(Saved data entries)
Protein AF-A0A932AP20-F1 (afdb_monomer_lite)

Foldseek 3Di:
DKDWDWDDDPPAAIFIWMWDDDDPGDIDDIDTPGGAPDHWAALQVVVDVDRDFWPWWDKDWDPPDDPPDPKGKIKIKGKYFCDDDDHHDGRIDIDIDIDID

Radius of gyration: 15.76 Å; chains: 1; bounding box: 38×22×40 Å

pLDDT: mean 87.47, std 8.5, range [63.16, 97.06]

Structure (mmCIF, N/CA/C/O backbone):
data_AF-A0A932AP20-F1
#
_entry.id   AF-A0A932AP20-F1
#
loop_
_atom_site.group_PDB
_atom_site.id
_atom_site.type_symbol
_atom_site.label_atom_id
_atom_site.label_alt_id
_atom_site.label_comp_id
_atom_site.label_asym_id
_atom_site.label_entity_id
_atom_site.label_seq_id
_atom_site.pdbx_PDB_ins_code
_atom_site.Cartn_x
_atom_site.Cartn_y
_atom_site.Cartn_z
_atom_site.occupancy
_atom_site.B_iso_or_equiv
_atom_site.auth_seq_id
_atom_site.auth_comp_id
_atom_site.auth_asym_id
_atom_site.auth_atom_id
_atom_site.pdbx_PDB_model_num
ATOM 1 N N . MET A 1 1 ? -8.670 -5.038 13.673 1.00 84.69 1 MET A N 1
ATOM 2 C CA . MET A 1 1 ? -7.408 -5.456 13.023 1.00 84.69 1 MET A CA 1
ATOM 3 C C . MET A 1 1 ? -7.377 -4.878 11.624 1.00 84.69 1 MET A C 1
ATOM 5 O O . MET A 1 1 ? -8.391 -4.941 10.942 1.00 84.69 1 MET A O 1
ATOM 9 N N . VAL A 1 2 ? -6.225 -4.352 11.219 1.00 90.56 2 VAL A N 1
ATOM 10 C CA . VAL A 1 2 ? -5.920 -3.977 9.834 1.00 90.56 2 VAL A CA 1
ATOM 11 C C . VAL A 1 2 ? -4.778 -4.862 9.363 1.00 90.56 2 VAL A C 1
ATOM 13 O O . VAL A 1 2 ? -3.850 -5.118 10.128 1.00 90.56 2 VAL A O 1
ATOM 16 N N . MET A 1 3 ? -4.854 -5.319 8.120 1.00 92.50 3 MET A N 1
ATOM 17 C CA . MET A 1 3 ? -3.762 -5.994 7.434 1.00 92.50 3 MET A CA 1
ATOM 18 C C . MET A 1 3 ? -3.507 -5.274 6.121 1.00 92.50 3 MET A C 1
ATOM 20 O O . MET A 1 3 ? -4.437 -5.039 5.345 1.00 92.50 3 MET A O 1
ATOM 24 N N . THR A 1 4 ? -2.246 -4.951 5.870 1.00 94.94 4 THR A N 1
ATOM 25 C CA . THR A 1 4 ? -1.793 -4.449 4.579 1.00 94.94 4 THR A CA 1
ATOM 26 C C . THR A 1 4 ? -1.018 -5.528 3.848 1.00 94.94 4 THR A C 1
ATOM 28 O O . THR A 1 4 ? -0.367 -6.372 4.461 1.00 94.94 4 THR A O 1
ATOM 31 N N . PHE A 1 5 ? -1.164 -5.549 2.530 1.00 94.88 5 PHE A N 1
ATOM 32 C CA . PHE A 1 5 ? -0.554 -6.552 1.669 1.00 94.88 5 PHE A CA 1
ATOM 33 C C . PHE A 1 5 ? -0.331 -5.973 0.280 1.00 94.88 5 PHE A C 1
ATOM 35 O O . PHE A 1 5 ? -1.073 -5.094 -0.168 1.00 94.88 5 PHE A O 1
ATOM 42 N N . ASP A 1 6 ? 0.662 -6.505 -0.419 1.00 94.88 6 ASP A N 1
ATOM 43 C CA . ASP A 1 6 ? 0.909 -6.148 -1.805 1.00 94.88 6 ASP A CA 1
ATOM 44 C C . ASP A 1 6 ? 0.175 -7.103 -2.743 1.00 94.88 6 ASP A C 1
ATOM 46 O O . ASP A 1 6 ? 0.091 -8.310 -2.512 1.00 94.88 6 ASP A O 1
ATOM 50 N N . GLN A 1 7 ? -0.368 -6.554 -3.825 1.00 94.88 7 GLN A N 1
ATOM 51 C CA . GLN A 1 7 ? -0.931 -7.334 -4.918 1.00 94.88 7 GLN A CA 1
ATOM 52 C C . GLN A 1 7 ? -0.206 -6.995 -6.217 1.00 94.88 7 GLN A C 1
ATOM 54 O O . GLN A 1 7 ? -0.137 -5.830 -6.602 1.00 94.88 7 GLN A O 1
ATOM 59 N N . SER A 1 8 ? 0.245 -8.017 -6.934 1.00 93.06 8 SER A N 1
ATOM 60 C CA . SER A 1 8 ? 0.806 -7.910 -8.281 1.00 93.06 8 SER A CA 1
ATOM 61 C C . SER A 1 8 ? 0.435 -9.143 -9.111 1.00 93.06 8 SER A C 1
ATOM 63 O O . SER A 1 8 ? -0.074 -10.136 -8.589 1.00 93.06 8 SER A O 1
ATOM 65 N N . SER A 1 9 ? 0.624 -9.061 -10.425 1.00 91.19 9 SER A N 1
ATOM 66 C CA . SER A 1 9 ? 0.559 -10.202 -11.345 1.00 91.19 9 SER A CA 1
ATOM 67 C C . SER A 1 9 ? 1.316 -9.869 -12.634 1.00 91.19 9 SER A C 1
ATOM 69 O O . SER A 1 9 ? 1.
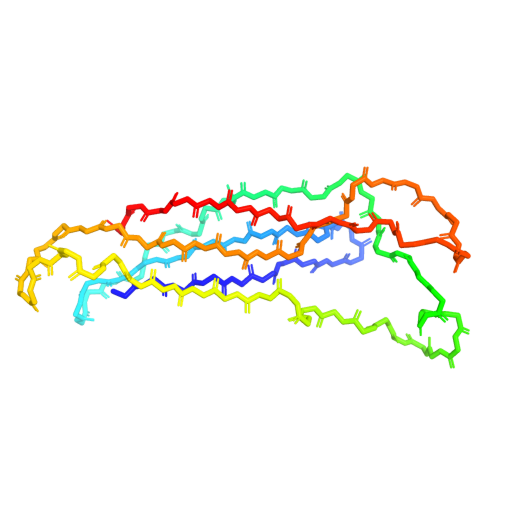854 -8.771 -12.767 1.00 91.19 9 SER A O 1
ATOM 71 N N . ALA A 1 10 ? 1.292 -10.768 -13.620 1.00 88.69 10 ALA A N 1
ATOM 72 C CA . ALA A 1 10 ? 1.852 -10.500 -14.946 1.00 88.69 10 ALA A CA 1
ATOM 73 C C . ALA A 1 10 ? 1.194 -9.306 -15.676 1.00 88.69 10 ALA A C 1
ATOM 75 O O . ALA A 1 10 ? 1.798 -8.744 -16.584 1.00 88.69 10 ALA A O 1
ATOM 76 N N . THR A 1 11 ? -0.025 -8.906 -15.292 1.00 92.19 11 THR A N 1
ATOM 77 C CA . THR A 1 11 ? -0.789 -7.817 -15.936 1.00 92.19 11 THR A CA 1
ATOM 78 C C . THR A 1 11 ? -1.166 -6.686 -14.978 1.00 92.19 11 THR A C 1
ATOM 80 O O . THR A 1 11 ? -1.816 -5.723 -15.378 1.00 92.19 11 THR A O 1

---

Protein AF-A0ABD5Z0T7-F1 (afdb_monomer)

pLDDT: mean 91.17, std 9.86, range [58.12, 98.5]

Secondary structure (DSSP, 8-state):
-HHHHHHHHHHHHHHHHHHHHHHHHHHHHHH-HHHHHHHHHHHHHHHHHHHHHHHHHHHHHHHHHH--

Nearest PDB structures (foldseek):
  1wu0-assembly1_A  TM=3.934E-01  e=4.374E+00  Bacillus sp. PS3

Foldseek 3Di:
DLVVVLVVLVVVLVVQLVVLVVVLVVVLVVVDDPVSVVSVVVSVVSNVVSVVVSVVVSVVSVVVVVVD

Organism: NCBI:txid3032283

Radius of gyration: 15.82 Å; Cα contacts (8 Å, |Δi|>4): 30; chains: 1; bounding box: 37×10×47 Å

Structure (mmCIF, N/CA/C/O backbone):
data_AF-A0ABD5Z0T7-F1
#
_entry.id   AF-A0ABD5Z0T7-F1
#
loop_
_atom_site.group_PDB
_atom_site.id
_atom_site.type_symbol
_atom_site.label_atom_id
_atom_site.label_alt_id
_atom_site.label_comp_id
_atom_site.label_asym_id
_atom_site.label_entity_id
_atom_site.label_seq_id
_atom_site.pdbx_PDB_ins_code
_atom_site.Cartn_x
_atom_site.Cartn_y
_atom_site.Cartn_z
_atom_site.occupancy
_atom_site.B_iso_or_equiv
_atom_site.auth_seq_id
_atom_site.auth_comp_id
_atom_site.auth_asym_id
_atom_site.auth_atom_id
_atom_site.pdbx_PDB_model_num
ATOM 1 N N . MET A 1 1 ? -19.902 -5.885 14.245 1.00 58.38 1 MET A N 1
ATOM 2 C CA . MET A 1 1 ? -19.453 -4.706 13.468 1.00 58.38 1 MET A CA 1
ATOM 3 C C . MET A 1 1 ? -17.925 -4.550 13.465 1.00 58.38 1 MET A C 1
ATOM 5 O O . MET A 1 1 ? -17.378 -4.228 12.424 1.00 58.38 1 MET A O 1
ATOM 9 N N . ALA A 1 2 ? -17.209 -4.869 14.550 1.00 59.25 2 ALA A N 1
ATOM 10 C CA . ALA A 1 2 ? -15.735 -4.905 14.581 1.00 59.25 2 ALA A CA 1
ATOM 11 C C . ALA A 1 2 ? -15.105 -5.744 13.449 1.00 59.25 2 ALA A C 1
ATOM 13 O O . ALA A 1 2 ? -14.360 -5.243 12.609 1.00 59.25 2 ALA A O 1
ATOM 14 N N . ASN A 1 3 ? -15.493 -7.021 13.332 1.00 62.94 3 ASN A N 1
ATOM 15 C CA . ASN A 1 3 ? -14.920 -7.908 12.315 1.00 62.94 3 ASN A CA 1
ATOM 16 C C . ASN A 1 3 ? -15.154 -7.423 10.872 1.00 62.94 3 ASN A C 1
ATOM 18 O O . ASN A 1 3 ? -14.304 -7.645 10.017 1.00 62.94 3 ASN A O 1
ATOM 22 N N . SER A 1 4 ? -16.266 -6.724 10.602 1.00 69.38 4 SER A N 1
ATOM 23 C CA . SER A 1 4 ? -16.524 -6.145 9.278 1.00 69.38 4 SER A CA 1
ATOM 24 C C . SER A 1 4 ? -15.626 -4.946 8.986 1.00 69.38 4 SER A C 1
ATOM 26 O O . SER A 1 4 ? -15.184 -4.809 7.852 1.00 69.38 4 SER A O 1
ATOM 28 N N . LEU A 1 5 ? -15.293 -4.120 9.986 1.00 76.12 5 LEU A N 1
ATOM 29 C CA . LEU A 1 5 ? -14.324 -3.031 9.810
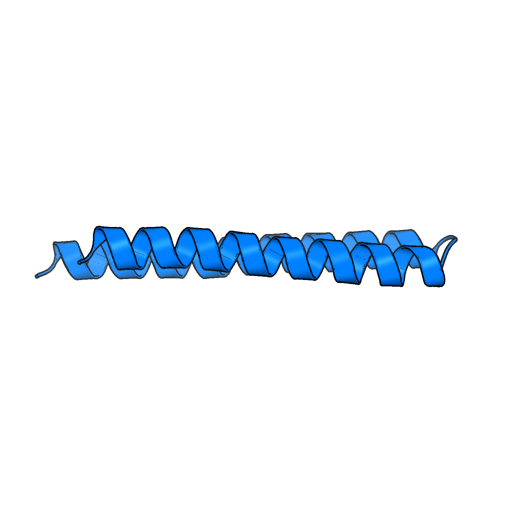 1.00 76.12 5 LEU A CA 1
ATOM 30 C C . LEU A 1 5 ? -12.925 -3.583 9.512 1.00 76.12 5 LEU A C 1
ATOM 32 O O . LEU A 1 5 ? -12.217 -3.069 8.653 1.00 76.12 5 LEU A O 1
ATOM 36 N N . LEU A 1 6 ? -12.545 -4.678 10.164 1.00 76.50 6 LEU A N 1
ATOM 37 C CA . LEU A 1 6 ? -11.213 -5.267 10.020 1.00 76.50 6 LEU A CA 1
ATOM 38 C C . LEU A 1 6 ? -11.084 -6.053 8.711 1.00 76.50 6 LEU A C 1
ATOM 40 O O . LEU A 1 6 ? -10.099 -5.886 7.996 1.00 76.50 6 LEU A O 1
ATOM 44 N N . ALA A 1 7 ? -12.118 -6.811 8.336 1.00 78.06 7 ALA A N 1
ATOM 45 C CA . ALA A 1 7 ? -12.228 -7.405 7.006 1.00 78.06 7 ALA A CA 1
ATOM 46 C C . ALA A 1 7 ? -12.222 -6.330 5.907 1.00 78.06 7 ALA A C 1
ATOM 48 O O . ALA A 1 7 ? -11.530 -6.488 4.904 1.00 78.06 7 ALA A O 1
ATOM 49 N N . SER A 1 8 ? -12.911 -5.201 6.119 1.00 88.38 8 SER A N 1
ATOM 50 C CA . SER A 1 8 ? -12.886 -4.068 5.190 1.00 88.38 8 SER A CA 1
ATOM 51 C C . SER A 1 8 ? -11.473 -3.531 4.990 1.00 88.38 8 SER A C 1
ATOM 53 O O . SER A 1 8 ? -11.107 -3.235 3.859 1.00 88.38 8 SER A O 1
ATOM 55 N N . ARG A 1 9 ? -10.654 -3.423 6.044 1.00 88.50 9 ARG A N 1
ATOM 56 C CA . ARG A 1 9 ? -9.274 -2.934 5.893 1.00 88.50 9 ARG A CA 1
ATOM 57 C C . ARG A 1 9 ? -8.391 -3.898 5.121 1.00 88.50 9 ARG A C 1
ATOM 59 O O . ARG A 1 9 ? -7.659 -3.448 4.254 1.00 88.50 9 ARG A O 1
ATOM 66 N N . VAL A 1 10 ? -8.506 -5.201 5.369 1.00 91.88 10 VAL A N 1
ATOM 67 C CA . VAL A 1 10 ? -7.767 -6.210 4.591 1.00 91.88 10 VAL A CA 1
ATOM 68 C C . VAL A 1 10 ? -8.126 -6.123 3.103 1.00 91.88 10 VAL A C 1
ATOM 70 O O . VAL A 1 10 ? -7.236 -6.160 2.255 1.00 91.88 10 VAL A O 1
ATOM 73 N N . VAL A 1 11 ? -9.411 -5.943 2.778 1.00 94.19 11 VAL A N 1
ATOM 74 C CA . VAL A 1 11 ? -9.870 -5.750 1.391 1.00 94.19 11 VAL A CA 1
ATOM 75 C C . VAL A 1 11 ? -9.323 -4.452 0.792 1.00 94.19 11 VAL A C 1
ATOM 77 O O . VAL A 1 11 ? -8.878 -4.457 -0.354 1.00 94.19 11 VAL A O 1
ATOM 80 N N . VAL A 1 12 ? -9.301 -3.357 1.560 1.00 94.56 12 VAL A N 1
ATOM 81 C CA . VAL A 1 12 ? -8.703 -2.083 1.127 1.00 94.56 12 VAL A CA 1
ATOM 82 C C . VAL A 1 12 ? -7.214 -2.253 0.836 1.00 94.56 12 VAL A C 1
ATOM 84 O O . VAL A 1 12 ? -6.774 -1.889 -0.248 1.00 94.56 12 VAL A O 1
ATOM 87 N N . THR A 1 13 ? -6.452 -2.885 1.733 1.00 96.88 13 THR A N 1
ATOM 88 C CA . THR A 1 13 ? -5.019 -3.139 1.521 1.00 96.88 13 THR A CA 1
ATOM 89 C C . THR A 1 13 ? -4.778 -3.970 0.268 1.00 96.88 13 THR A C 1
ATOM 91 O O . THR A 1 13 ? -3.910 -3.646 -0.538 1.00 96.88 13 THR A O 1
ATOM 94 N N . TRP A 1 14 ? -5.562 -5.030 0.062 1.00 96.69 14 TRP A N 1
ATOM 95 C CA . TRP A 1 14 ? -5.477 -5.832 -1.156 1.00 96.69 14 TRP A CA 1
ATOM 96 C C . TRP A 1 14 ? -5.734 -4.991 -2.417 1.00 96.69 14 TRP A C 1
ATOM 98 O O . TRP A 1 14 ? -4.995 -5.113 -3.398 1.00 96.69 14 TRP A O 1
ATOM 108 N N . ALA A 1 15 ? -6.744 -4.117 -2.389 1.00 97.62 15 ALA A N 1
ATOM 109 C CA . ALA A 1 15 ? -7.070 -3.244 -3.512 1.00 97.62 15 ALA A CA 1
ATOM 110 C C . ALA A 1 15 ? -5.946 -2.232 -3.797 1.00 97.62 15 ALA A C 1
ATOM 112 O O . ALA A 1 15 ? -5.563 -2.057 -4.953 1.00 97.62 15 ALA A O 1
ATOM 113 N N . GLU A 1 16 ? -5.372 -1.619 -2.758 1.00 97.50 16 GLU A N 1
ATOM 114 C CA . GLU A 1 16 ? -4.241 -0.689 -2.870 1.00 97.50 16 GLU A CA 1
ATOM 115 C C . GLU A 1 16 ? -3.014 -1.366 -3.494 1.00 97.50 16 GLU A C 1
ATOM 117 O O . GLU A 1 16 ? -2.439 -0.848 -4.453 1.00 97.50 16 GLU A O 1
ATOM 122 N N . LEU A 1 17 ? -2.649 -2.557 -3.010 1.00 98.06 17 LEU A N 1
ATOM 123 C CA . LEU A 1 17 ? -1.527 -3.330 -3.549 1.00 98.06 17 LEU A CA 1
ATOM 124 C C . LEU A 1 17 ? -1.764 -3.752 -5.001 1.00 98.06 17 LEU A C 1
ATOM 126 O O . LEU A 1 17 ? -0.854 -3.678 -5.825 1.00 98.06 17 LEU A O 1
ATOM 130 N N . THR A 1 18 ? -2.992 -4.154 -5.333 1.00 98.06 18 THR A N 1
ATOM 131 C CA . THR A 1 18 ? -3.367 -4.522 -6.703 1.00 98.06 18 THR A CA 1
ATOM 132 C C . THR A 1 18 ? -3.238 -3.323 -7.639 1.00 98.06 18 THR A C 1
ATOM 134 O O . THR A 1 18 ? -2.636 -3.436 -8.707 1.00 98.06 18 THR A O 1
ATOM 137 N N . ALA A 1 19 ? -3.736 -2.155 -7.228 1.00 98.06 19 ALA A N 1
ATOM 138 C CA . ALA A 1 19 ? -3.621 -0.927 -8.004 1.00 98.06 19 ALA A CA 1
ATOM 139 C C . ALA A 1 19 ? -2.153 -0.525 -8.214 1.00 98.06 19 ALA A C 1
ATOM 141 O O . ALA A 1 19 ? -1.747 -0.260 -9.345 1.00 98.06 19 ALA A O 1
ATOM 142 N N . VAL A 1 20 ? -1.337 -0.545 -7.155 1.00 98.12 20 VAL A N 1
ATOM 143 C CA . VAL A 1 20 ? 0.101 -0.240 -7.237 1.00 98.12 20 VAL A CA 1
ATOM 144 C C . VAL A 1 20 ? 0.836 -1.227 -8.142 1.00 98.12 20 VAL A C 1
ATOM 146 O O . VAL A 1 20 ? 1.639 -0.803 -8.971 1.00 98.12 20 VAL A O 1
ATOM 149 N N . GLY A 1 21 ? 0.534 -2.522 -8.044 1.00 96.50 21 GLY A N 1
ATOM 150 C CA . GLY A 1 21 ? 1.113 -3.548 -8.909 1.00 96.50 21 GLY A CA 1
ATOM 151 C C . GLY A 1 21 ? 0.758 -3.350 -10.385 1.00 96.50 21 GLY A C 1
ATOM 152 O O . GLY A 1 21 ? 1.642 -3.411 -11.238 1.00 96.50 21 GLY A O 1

* HOW TO COMPLETE THIS TASK: Filtering the entries above by the word "mean", copy each line that matches.

* TASK SOLUTION:
pLDDT: mean 87.47, std 8.5, range [63.16, 97.06]
pLDDT: mean 91.17, std 9.86, range [58.12, 98.5]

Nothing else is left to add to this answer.